- Farizi Location within Iran
- Coordinates: 36°29′17″N 58°58′32″E﻿ / ﻿36.48806°N 58.97556°E
- Country: Iran
- Province: Razavi Khorasan
- County: Golbahar
- District: Golmakan
- Rural District: Cheshmeh Sabz

Population (2016)
- • Total: 388
- Time zone: UTC+3:30 (IRST)

= Farizi, Golbahar =

Village in Razavi Khorasan province, Iran

Farizi (فريزي) (Note: Also romanized as Farīzī and Ferīzī; also known as Farezi and Ferezī) is a village in Cheshmeh Sabz Rural District of Golmakan District in Golbahar County, Razavi Khorasan province, Iran.

==Demographics==
===Population===
At the time of the 2006 National Census, the village's population was 799 in 253 households, when it was in Golmakan Rural District of the former Golbahar District in Chenaran County.

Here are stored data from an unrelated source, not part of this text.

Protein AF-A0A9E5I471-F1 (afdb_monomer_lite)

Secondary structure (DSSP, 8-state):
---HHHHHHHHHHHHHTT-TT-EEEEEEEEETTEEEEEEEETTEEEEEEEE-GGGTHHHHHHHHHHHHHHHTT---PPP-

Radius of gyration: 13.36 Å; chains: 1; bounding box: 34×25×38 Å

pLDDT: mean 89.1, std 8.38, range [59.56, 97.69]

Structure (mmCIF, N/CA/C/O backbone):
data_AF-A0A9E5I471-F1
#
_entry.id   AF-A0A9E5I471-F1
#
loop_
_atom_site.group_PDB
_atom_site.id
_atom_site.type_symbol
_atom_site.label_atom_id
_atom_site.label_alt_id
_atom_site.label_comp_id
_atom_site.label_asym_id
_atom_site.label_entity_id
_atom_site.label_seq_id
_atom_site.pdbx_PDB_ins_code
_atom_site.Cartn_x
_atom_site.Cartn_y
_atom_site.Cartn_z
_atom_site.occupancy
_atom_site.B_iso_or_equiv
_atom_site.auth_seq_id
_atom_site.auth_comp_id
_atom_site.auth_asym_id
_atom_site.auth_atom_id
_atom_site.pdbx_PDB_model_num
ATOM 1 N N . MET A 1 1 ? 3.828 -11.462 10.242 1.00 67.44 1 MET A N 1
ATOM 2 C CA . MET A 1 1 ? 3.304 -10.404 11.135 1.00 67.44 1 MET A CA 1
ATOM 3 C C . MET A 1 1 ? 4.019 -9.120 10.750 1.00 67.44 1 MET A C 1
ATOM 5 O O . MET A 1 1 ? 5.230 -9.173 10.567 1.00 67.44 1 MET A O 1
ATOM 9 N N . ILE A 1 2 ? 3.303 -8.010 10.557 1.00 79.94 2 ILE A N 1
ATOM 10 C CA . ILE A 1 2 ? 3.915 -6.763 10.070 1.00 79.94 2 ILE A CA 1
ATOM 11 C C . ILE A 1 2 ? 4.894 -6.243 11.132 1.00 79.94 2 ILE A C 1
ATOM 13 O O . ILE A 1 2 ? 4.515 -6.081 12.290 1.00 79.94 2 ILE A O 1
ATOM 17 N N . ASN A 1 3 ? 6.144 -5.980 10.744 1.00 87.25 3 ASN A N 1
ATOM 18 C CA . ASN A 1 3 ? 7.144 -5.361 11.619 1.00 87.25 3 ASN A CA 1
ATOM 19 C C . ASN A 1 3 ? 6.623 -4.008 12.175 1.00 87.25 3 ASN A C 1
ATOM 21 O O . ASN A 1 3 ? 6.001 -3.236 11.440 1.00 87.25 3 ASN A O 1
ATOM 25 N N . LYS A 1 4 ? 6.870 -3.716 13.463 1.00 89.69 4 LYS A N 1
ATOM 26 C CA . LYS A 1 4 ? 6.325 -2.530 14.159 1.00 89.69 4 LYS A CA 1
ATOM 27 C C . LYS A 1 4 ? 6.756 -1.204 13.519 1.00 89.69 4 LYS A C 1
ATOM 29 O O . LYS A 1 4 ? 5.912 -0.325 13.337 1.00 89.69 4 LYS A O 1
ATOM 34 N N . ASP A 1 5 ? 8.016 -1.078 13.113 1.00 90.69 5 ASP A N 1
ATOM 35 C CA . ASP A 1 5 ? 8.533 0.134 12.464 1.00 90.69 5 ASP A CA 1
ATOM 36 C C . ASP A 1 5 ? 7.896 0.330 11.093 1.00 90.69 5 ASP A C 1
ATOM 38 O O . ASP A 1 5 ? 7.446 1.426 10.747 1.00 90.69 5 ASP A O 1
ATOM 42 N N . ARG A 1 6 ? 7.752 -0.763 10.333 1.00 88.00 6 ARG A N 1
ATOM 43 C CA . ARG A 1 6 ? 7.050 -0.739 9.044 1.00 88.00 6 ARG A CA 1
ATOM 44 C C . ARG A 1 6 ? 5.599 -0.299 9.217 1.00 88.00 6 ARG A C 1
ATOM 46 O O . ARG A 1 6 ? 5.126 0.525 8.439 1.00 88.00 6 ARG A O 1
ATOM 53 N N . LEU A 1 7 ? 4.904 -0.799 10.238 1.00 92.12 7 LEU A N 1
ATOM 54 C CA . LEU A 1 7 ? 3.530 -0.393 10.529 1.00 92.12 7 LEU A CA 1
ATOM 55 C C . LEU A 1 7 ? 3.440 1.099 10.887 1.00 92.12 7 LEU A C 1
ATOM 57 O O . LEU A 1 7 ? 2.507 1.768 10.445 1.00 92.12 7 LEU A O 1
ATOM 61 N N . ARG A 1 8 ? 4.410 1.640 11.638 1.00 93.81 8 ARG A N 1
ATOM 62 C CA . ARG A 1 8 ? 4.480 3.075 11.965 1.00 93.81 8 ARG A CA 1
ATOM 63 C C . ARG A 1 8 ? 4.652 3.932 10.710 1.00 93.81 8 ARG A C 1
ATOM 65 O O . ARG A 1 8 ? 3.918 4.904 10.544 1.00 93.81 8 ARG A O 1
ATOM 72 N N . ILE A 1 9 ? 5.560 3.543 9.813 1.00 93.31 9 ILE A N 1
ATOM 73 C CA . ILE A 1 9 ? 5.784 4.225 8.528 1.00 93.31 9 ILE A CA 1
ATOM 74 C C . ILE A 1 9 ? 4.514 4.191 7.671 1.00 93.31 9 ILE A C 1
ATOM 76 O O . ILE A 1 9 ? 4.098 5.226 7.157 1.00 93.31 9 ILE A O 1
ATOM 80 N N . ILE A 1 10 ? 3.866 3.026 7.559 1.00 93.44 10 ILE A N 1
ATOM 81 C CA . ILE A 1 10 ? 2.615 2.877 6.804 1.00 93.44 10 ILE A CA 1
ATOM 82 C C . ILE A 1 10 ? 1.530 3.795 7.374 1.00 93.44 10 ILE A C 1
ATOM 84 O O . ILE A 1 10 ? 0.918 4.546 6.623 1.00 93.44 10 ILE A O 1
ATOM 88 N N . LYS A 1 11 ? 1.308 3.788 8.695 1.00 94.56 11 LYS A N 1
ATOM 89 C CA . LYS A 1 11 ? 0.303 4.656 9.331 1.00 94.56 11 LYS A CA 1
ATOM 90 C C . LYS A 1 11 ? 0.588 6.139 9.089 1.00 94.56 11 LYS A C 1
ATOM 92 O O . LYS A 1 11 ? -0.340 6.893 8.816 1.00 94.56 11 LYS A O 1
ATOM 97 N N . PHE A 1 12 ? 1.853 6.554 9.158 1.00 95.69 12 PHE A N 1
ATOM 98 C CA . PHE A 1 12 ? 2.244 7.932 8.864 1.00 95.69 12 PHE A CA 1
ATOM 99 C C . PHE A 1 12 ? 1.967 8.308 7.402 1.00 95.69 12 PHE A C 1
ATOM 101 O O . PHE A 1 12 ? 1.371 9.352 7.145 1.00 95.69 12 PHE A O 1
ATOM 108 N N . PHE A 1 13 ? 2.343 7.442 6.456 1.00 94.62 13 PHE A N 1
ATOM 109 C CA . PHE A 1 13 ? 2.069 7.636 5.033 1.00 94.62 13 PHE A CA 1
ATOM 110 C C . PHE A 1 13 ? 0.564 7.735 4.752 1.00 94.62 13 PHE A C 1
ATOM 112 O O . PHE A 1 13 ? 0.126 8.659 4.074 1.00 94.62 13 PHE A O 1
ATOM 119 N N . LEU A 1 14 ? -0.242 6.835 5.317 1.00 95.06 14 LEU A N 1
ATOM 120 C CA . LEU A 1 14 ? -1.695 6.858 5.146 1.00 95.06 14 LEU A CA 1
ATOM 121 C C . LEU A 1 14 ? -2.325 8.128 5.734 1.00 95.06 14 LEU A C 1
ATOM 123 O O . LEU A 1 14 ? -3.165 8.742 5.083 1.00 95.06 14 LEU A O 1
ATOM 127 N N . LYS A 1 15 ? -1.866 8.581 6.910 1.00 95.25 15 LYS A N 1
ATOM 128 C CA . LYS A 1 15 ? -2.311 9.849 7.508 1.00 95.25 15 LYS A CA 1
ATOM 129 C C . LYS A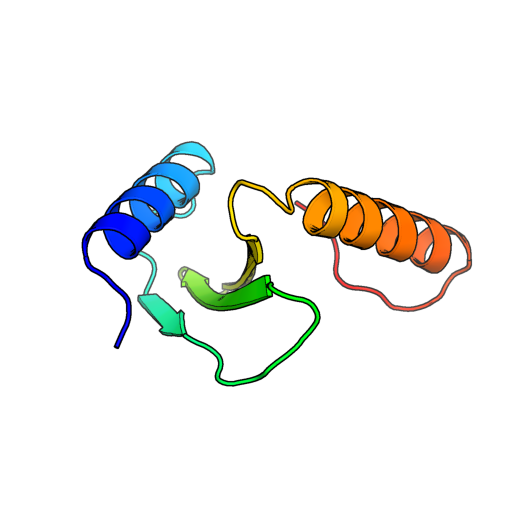 1 15 ? -1.998 11.046 6.607 1.00 95.25 15 LYS A C 1
ATOM 131 O O . LYS A 1 15 ? -2.848 11.907 6.419 1.00 95.25 15 LYS A O 1
ATOM 136 N N . LYS A 1 16 ? -0.796 11.091 6.020 1.00 96.06 16 LYS A N 1
ATOM 137 C CA . LYS A 1 16 ? -0.397 12.149 5.074 1.00 96.06 16 LYS A CA 1
ATOM 138 C C . LYS A 1 16 ? -1.260 12.191 3.809 1.00 96.06 16 LYS A C 1
ATOM 140 O O . LYS A 1 16 ? -1.345 13.250 3.205 1.00 96.06 16 LYS A O 1
ATOM 145 N N . ASN A 1 17 ? -1.902 11.079 3.454 1.00 94.12 17 ASN A N 1
ATOM 146 C CA . ASN A 1 17 ? -2.797 10.961 2.302 1.00 94.12 17 ASN A CA 1
ATOM 147 C C . ASN A 1 17 ? -4.289 10.941 2.692 1.00 94.12 17 ASN A C 1
ATOM 149 O O . ASN A 1 17 ? -5.117 10.541 1.883 1.00 94.12 17 ASN A O 1
ATOM 153 N N . TYR A 1 18 ? -4.651 11.350 3.915 1.00 93.75 18 TYR A N 1
ATOM 154 C CA . TYR A 1 18 ? -6.044 11.405 4.392 1.00 93.75 18 TYR A CA 1
ATOM 155 C C . TYR A 1 18 ? -6.769 10.035 4.452 1.00 93.75 18 TYR A C 1
ATOM 157 O O . TYR A 1 18 ? -7.997 9.970 4.444 1.00 93.75 18 TYR A O 1
ATOM 165 N N . ILE A 1 19 ? -6.019 8.928 4.565 1.00 93.50 19 ILE A N 1
ATOM 166 C CA . ILE A 1 19 ? -6.520 7.540 4.691 1.00 93.50 19 ILE A CA 1
ATOM 167 C C . ILE A 1 19 ? -6.265 7.023 6.123 1.00 93.50 19 ILE A C 1
ATOM 169 O O . ILE A 1 19 ? -5.653 5.982 6.366 1.00 93.50 19 ILE A O 1
ATOM 173 N N . GLU A 1 20 ? -6.648 7.810 7.123 1.00 92.00 20 GLU A N 1
ATOM 174 C CA . GLU A 1 20 ? -6.420 7.484 8.534 1.00 92.00 20 GLU A CA 1
ATOM 175 C C . GLU A 1 20 ? -7.500 6.571 9.130 1.00 92.00 20 GLU A C 1
ATOM 177 O O . GLU A 1 20 ? -8.612 6.466 8.617 1.00 92.00 20 GLU A O 1
ATOM 182 N N . ASN A 1 21 ? -7.179 5.913 10.249 1.00 91.25 21 ASN A N 1
ATOM 183 C CA . ASN A 1 21 ? -8.061 4.948 10.926 1.00 91.25 21 ASN A CA 1
ATOM 184 C C . ASN A 1 21 ? -8.434 3.722 10.067 1.00 91.25 21 ASN A C 1
ATOM 186 O O . ASN A 1 21 ? -9.452 3.070 10.284 1.00 91.25 21 ASN A O 1
ATOM 190 N N . SER A 1 22 ? -7.566 3.375 9.117 1.00 94.19 22 SER A N 1
ATOM 191 C CA . SER A 1 22 ? -7.692 2.199 8.259 1.00 94.19 22 SER A CA 1
ATOM 192 C C . SER A 1 22 ? -7.295 0.885 8.932 1.00 94.19 22 SER A C 1
ATOM 194 O O . SER A 1 22 ? -6.294 0.806 9.653 1.00 94.19 22 SER A O 1
ATOM 196 N N . LYS A 1 23 ? -7.988 -0.200 8.566 1.00 95.12 23 LYS A N 1
ATOM 197 C CA . LYS A 1 23 ? -7.524 -1.568 8.847 1.00 95.12 23 LYS A CA 1
ATOM 198 C C . LYS A 1 23 ? -6.496 -1.985 7.795 1.00 95.12 23 LYS A C 1
ATOM 200 O O . LYS A 1 23 ? -6.779 -1.947 6.601 1.00 95.12 23 LYS A O 1
ATOM 205 N N . ILE A 1 24 ? -5.322 -2.433 8.240 1.00 95.19 24 ILE A N 1
ATOM 206 C CA . ILE A 1 24 ? -4.212 -2.842 7.366 1.00 95.19 24 ILE A CA 1
ATOM 207 C C . ILE A 1 24 ? -4.019 -4.356 7.476 1.00 95.19 24 ILE A C 1
ATOM 209 O O . ILE A 1 24 ? -3.827 -4.880 8.573 1.00 95.19 24 ILE A O 1
ATOM 213 N N . LYS A 1 25 ? -4.041 -5.062 6.342 1.00 93.56 25 LYS A N 1
ATOM 214 C CA . LYS A 1 25 ? -3.757 -6.501 6.258 1.00 93.56 25 LYS A CA 1
ATOM 215 C C . LYS A 1 25 ? -2.651 -6.751 5.240 1.00 93.56 25 LYS A C 1
ATOM 217 O O . LYS A 1 25 ? -2.781 -6.370 4.083 1.00 93.56 25 LYS A O 1
ATOM 222 N N . GLU A 1 26 ? -1.577 -7.407 5.663 1.00 91.69 26 GLU A N 1
ATOM 223 C CA . GLU A 1 26 ? -0.521 -7.869 4.757 1.00 91.69 26 GLU A CA 1
ATOM 224 C C . GLU A 1 26 ? -1.086 -8.913 3.785 1.00 91.69 26 GLU A C 1
ATOM 226 O O . GLU A 1 26 ? -1.800 -9.835 4.193 1.00 91.69 26 GLU A O 1
ATOM 231 N N . ILE A 1 27 ? -0.796 -8.744 2.498 1.00 90.81 27 ILE A N 1
ATOM 232 C CA . ILE A 1 27 ? -1.140 -9.704 1.453 1.00 90.81 27 ILE A CA 1
ATOM 233 C C . ILE A 1 27 ? 0.096 -10.575 1.250 1.00 90.81 27 ILE A C 1
ATOM 235 O O . ILE A 1 27 ? 1.158 -10.071 0.886 1.00 90.81 27 ILE A O 1
ATOM 239 N N . LYS A 1 28 ? -0.033 -11.876 1.530 1.00 82.00 28 LYS A N 1
ATOM 240 C CA . LYS A 1 28 ? 1.050 -12.839 1.310 1.00 82.00 28 LYS A CA 1
ATOM 241 C C . LYS A 1 28 ? 1.246 -13.040 -0.194 1.00 82.00 28 LYS A C 1
ATOM 243 O O . LYS A 1 28 ? 0.287 -13.351 -0.893 1.00 82.00 28 LYS A O 1
ATOM 248 N N . GLY A 1 29 ? 2.477 -12.875 -0.659 1.00 69.94 29 GLY A N 1
ATOM 249 C CA . GLY A 1 29 ? 2.893 -13.107 -2.038 1.00 69.94 29 GLY A CA 1
ATOM 250 C C . GLY A 1 29 ? 4.318 -12.602 -2.242 1.00 69.94 29 GLY A C 1
ATOM 251 O O . GLY A 1 29 ? 4.694 -11.592 -1.647 1.00 69.94 29 GLY A O 1
ATOM 252 N N . ASP A 1 30 ? 5.105 -13.316 -3.043 1.00 59.72 30 ASP A N 1
ATOM 253 C CA . ASP A 1 30 ? 6.460 -12.917 -3.421 1.00 59.72 30 ASP A CA 1
ATOM 254 C C . ASP A 1 30 ? 6.421 -12.314 -4.826 1.00 59.72 30 ASP A C 1
ATOM 256 O O . ASP A 1 30 ? 6.263 -13.021 -5.818 1.00 59.72 30 ASP A O 1
ATOM 260 N N . ALA A 1 31 ? 6.481 -10.987 -4.916 1.00 59.56 31 ALA A N 1
ATOM 261 C CA . ALA A 1 31 ? 6.625 -10.321 -6.200 1.00 59.56 31 ALA A CA 1
ATOM 262 C C . ALA A 1 31 ? 7.634 -9.175 -6.099 1.00 59.56 31 ALA A C 1
ATOM 264 O O . ALA A 1 31 ? 7.377 -8.131 -5.494 1.00 59.56 31 ALA A O 1
ATOM 265 N N . SER A 1 32 ? 8.783 -9.381 -6.748 1.00 64.31 32 SER A N 1
ATOM 266 C CA . SER A 1 32 ? 9.782 -8.364 -7.108 1.00 64.31 32 SER A CA 1
ATOM 267 C C . SER A 1 32 ? 10.212 -7.440 -5.957 1.00 64.31 32 SER A C 1
ATOM 269 O O . SER A 1 32 ? 10.310 -6.222 -6.131 1.00 64.31 32 SER A O 1
ATOM 271 N N . PHE A 1 33 ? 10.462 -8.001 -4.770 1.00 77.25 33 PHE A N 1
ATOM 272 C CA . PHE A 1 33 ? 10.908 -7.249 -3.585 1.00 77.25 33 PHE A CA 1
ATOM 273 C C . PHE A 1 33 ? 9.924 -6.161 -3.114 1.00 77.25 33 PHE A C 1
ATOM 275 O O . PHE A 1 33 ? 10.312 -5.181 -2.466 1.00 77.25 33 PHE A O 1
ATOM 282 N N . ARG A 1 34 ? 8.640 -6.315 -3.460 1.00 84.81 34 ARG A N 1
ATOM 283 C CA . ARG A 1 34 ? 7.547 -5.469 -2.985 1.00 84.81 34 ARG A CA 1
ATOM 284 C C . ARG A 1 34 ? 6.710 -6.233 -1.968 1.00 84.81 34 ARG A C 1
ATOM 286 O O . ARG A 1 34 ? 6.425 -7.414 -2.121 1.00 84.81 34 ARG A O 1
ATOM 293 N N . LYS A 1 35 ? 6.280 -5.517 -0.937 1.00 87.81 35 LYS A N 1
ATOM 294 C CA . LYS A 1 35 ? 5.260 -5.946 0.014 1.00 87.81 35 LYS A CA 1
ATOM 295 C C . LYS A 1 35 ? 3.967 -5.219 -0.299 1.00 87.81 35 LYS A C 1
ATOM 297 O O . LYS A 1 35 ? 3.973 -4.009 -0.534 1.00 87.81 35 LYS A O 1
ATOM 302 N N . TYR A 1 36 ? 2.871 -5.961 -0.264 1.00 90.50 36 TYR A N 1
ATOM 303 C CA . TYR A 1 36 ? 1.544 -5.439 -0.538 1.00 90.50 36 TYR A CA 1
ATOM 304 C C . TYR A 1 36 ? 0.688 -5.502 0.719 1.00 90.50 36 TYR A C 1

The following census in 2011 counted 741 people in 272 households. The 2016 census measured the population of the village as 388 people in 149 households.

In 2020, the district was separated from the county in the establishment of Golbahar County. The rural district was transferred to the new Golmakan District, and Farizi was transferred to Cheshmeh Sabz Rural District created in the same district.